Christmas Eve Mice

I’m a big fan of putting little decorative things as place settings at dinner parties (see Thanksgiving Dinner Turkeys).

I didn’t have my own Christmas dinner, but mom did and she asked me to make some cute for the tables.  I have had this recipe for months just waiting to be able to make them.

They turned out even cuter than I imagined and they were so easy to make!

All of my family kept complimenting me on them.  They must have tasted pretty good, too, because most of them got eaten!

The only word of caution that I want to give is to be careful if you transport them.  Their little ears will snap right off pretty easily.  I broke two of their ears off!  Oops!

Christmas Eve Mice

Prep: 25 minutes + chilling

– 15 double-stuffed cream filled chocolate sandwich cookies

– 1 c (6 oz) semisweet chocolate chips

– 2 t shortening

– 15 red maraschino cherries with stems, well-drained

– 15 milk chocolate kisses

– 30 sliced almonds

– 1 small tube red decorative icing gel

Carefully twist cookies apart, set aside the halves with cream filling.  Save plain halves for another use.  Melt semisweet chocolate chips and shortening.  Stir until smooth.  Holding each cherry by the stem, dip cherry in melted chocolate, then press onto the bottom of chocolate kiss.  Place on the cream filling of cookie with cherry stem extending beyond chocolate cookie.

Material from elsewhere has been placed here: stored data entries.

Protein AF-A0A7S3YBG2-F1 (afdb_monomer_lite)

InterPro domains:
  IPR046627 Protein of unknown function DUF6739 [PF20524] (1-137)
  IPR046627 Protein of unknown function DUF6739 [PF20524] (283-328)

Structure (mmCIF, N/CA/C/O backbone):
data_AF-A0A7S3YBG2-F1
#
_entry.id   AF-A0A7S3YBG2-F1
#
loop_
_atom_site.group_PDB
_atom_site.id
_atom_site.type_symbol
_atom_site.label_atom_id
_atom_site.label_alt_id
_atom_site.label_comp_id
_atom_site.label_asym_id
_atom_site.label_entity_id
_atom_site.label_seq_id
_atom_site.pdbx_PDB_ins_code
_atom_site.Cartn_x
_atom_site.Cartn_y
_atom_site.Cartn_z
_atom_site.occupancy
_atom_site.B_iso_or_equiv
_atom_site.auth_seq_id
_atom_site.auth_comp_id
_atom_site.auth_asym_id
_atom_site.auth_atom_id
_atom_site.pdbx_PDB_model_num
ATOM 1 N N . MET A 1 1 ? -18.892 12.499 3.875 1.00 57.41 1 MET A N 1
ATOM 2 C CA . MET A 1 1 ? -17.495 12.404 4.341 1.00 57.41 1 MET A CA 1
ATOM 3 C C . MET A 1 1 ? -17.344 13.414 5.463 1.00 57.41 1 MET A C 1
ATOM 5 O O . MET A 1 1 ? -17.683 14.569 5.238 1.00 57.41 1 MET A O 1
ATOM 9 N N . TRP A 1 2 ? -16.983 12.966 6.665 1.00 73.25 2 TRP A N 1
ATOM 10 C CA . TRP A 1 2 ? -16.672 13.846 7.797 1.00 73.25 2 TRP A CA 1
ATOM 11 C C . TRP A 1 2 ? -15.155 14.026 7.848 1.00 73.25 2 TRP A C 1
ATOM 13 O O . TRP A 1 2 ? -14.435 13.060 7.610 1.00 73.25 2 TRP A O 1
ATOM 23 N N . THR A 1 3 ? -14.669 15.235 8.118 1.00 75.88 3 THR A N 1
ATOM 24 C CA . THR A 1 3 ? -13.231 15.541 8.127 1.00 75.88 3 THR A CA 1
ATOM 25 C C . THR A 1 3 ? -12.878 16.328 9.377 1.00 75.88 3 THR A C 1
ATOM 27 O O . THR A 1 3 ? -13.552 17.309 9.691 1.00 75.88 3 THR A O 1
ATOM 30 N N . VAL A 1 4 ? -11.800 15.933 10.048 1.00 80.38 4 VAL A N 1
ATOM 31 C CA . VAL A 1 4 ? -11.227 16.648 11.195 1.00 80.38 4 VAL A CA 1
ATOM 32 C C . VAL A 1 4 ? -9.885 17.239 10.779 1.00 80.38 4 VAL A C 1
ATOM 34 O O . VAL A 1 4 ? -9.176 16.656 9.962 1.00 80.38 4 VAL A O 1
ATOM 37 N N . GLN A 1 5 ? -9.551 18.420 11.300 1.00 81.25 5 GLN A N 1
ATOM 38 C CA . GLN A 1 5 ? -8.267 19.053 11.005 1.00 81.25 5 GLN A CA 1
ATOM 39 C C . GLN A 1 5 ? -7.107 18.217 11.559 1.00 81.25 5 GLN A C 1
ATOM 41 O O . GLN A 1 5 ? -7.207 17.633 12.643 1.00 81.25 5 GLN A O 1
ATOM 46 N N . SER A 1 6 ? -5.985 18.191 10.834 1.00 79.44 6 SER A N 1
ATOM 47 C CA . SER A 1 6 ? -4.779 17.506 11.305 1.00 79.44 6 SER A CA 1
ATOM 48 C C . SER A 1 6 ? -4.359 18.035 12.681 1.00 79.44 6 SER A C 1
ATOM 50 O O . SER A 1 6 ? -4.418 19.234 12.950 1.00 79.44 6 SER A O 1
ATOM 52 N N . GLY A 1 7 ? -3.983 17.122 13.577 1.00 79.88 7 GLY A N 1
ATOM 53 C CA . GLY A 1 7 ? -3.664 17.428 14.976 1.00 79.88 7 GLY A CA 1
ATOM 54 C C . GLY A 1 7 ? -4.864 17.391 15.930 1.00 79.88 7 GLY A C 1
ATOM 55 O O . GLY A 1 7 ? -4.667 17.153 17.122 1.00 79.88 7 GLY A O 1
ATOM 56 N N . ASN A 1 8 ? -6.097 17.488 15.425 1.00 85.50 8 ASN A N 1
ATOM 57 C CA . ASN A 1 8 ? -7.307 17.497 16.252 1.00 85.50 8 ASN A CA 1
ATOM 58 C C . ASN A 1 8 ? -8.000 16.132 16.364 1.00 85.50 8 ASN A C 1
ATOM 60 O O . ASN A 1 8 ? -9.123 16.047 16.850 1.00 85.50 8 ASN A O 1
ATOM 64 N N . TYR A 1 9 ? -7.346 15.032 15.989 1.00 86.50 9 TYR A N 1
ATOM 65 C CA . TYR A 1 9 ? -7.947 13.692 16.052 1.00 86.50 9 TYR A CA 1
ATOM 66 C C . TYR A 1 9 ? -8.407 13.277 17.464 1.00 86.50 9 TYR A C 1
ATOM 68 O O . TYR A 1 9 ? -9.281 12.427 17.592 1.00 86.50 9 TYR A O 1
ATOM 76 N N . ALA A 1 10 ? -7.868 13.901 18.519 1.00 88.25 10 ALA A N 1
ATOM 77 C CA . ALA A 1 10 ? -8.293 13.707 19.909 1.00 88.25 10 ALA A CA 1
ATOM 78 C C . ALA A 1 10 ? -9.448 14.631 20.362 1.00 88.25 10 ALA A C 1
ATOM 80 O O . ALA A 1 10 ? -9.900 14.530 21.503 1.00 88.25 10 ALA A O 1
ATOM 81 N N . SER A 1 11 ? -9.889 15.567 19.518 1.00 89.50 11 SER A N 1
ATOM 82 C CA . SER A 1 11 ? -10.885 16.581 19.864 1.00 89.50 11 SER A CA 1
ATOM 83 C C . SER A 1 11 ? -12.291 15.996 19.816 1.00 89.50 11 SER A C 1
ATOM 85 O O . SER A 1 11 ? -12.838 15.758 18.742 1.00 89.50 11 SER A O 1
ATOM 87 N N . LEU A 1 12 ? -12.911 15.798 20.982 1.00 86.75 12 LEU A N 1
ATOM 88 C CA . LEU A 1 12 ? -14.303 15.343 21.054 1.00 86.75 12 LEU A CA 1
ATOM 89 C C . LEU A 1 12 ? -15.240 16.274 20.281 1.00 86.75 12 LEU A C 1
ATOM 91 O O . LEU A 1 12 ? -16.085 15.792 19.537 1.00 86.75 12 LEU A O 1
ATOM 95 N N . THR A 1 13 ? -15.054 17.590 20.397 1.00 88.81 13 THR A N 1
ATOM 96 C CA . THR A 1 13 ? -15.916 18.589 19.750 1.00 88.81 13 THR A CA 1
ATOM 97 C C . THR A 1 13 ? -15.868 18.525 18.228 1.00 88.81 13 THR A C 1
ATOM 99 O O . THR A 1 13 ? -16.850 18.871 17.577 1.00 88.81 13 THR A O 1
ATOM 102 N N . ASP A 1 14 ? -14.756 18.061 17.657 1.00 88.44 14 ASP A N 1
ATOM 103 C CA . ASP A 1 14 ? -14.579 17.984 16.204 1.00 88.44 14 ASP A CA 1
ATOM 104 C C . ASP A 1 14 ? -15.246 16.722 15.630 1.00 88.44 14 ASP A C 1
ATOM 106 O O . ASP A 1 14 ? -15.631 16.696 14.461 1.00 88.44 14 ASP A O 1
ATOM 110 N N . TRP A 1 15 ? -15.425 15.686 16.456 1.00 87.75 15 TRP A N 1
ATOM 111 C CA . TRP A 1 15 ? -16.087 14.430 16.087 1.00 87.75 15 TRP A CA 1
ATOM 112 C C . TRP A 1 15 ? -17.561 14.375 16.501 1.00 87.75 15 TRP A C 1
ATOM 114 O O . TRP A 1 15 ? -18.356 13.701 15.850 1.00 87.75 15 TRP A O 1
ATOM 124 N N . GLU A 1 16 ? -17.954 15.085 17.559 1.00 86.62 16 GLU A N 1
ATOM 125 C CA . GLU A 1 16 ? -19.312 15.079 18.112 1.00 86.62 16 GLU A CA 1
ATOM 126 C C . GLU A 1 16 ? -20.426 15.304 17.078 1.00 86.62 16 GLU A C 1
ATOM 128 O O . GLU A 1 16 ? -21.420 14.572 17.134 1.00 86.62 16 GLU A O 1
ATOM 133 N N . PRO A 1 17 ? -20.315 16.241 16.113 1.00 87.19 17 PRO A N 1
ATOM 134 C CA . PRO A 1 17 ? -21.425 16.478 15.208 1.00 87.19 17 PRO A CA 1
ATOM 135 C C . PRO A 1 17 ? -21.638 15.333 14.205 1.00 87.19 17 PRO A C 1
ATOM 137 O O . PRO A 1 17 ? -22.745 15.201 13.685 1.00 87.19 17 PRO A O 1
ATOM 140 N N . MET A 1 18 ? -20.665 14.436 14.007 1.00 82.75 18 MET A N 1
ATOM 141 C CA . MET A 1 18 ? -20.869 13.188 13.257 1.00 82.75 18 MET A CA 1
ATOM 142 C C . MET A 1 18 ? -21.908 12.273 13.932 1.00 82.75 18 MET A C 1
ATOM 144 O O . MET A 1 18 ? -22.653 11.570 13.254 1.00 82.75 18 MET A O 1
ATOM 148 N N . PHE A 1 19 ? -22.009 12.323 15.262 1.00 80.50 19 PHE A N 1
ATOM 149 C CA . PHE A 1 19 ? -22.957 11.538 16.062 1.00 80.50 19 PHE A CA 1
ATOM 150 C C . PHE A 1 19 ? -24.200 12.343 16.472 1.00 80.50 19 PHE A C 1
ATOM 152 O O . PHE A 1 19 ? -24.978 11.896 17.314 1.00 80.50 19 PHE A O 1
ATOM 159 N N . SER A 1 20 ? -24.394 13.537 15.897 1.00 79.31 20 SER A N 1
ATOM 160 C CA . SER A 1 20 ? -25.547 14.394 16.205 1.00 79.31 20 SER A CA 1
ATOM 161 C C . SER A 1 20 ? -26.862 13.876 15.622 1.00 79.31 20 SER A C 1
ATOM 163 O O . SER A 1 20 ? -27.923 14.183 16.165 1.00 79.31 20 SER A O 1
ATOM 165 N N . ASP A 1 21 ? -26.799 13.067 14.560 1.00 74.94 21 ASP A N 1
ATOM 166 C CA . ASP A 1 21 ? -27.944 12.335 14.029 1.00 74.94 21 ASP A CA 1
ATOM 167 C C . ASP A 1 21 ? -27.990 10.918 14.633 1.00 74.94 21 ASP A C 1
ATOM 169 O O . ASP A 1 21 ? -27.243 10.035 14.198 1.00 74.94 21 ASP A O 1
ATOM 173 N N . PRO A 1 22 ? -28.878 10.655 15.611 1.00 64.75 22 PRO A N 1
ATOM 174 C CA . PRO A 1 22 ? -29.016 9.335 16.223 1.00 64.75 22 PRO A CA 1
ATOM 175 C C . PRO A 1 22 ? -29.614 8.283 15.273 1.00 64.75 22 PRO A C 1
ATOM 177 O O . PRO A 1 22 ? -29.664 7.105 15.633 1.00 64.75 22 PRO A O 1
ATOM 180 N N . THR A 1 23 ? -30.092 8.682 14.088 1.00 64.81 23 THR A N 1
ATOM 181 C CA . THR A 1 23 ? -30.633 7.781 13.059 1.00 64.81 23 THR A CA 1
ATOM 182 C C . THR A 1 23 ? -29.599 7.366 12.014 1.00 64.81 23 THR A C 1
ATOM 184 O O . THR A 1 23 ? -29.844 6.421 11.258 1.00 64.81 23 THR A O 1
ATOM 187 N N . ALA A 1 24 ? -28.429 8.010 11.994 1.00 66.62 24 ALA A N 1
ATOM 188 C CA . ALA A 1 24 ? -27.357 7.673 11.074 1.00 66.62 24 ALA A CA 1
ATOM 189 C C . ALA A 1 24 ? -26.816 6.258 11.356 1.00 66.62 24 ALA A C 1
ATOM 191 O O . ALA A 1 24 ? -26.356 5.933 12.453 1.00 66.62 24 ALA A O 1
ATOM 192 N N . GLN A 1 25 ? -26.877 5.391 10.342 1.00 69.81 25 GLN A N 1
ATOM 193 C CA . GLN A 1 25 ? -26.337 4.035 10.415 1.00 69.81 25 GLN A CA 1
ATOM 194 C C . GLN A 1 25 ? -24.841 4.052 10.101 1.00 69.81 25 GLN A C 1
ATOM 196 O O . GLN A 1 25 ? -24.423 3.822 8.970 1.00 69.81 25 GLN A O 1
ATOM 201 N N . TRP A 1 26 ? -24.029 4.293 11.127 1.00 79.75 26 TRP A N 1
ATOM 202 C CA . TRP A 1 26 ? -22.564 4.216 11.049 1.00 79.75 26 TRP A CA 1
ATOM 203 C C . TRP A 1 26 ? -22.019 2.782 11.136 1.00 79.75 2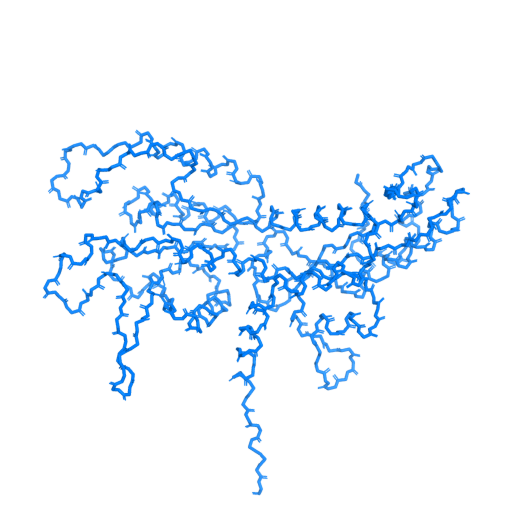6 TRP A C 1
ATOM 205 O O . TRP A 1 26 ? -20.815 2.576 11.272 1.00 79.75 26 TRP A O 1
ATOM 215 N N . TYR A 1 27 ? -22.902 1.782 11.085 1.00 86.12 27 TYR A N 1
ATOM 216 C CA . TYR A 1 27 ? -22.565 0.394 11.371 1.00 86.12 27 TYR A CA 1
ATOM 217 C C . TYR A 1 27 ? -22.525 -0.469 10.118 1.00 86.12 27 TYR A C 1
ATOM 219 O O . TYR A 1 27 ? -23.418 -0.425 9.270 1.00 86.12 27 TYR A O 1
ATOM 227 N N . LEU A 1 28 ? -21.539 -1.357 10.065 1.00 88.69 28 LEU A N 1
ATOM 228 C CA . LEU A 1 28 ? -21.621 -2.546 9.234 1.00 88.69 28 LEU A CA 1
ATOM 229 C C . LEU A 1 28 ? -22.511 -3.559 9.950 1.00 88.69 28 LEU A C 1
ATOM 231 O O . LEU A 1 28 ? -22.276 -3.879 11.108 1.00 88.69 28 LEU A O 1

For ears, place slivered almonds between the cherry and the kiss.  Refrigerate until set.  With red gel, pipe eyes on each chocolate kiss.  Store in an airtight container at room temperature.

Yield: 15 servings.

Ice Cream Cone Cupcakes

I found this recipe and thought it was the cutest idea ever! These are the closest to ice cream that I will get.  I think they really do look like little ice cream scoops!

These are really easy to make and pretty quick, too.  If you’re making them for a group, though, you’re going to want to double or maybe even triple the recipe, though, because it only makes 8 cupcakes.

Also, listen to the directions (unlike me), let them cool COMPLETELY before trying to ice them.  I made the mistake of trying to ice them while they were still lukewarm and the icing still ran off in places as you can see in the picture below.  Oops.

Ice Cream Cone Cupcakes

– 2/3 cup all purpose flour

– 1 teaspoon baking powder

– 1/8 teaspoon salt

– 1/3 cup baking cocoa

– 2 tablespoons butter, softened

– 1/2 cup sugar

– 2/3 cup buttermilk

– 1/2 teaspoon vanilla extract

– 1 egg white

– 8 flat-bottomed ice cream cones

– colored sprinkles (optional)

– 8 maraschino cherries (optional)

Combine first 4 ingredients in a small bowl.  Set aside.

Beat butter and sugar in a large mixing bowl at medium speed with an electric mixer until creamy.  Add flour mixture and buttermilk alterately to butter mixture, beginning and ending with flour mixture; beat at low speed after each addition, just until blended.  Stir in vanilla.  Add egg white, mixing well.

Fill cones to within 1/2 inch of top; carefully place on an ungreased baking sheet.  Bake at 375 degrees for 35 minutes; cool completely on wire racks.  Spread evenly with frosting.  Top with colored sprinkles and a cherry if desired.  Serves 8.

Frosting:

– 2 tablespoons butter, softened

– 1 1/2 cups powdered sugar

– 2 tablespoons buttermilk

– 1 1/2 teaspoons vanilla extract

Beat butter and sugar at medium speed with an electric mixer until creamy.  Add buttermilk; beat until spreading consistency.  Stir in vanilla.  Makes about 2/3 cup.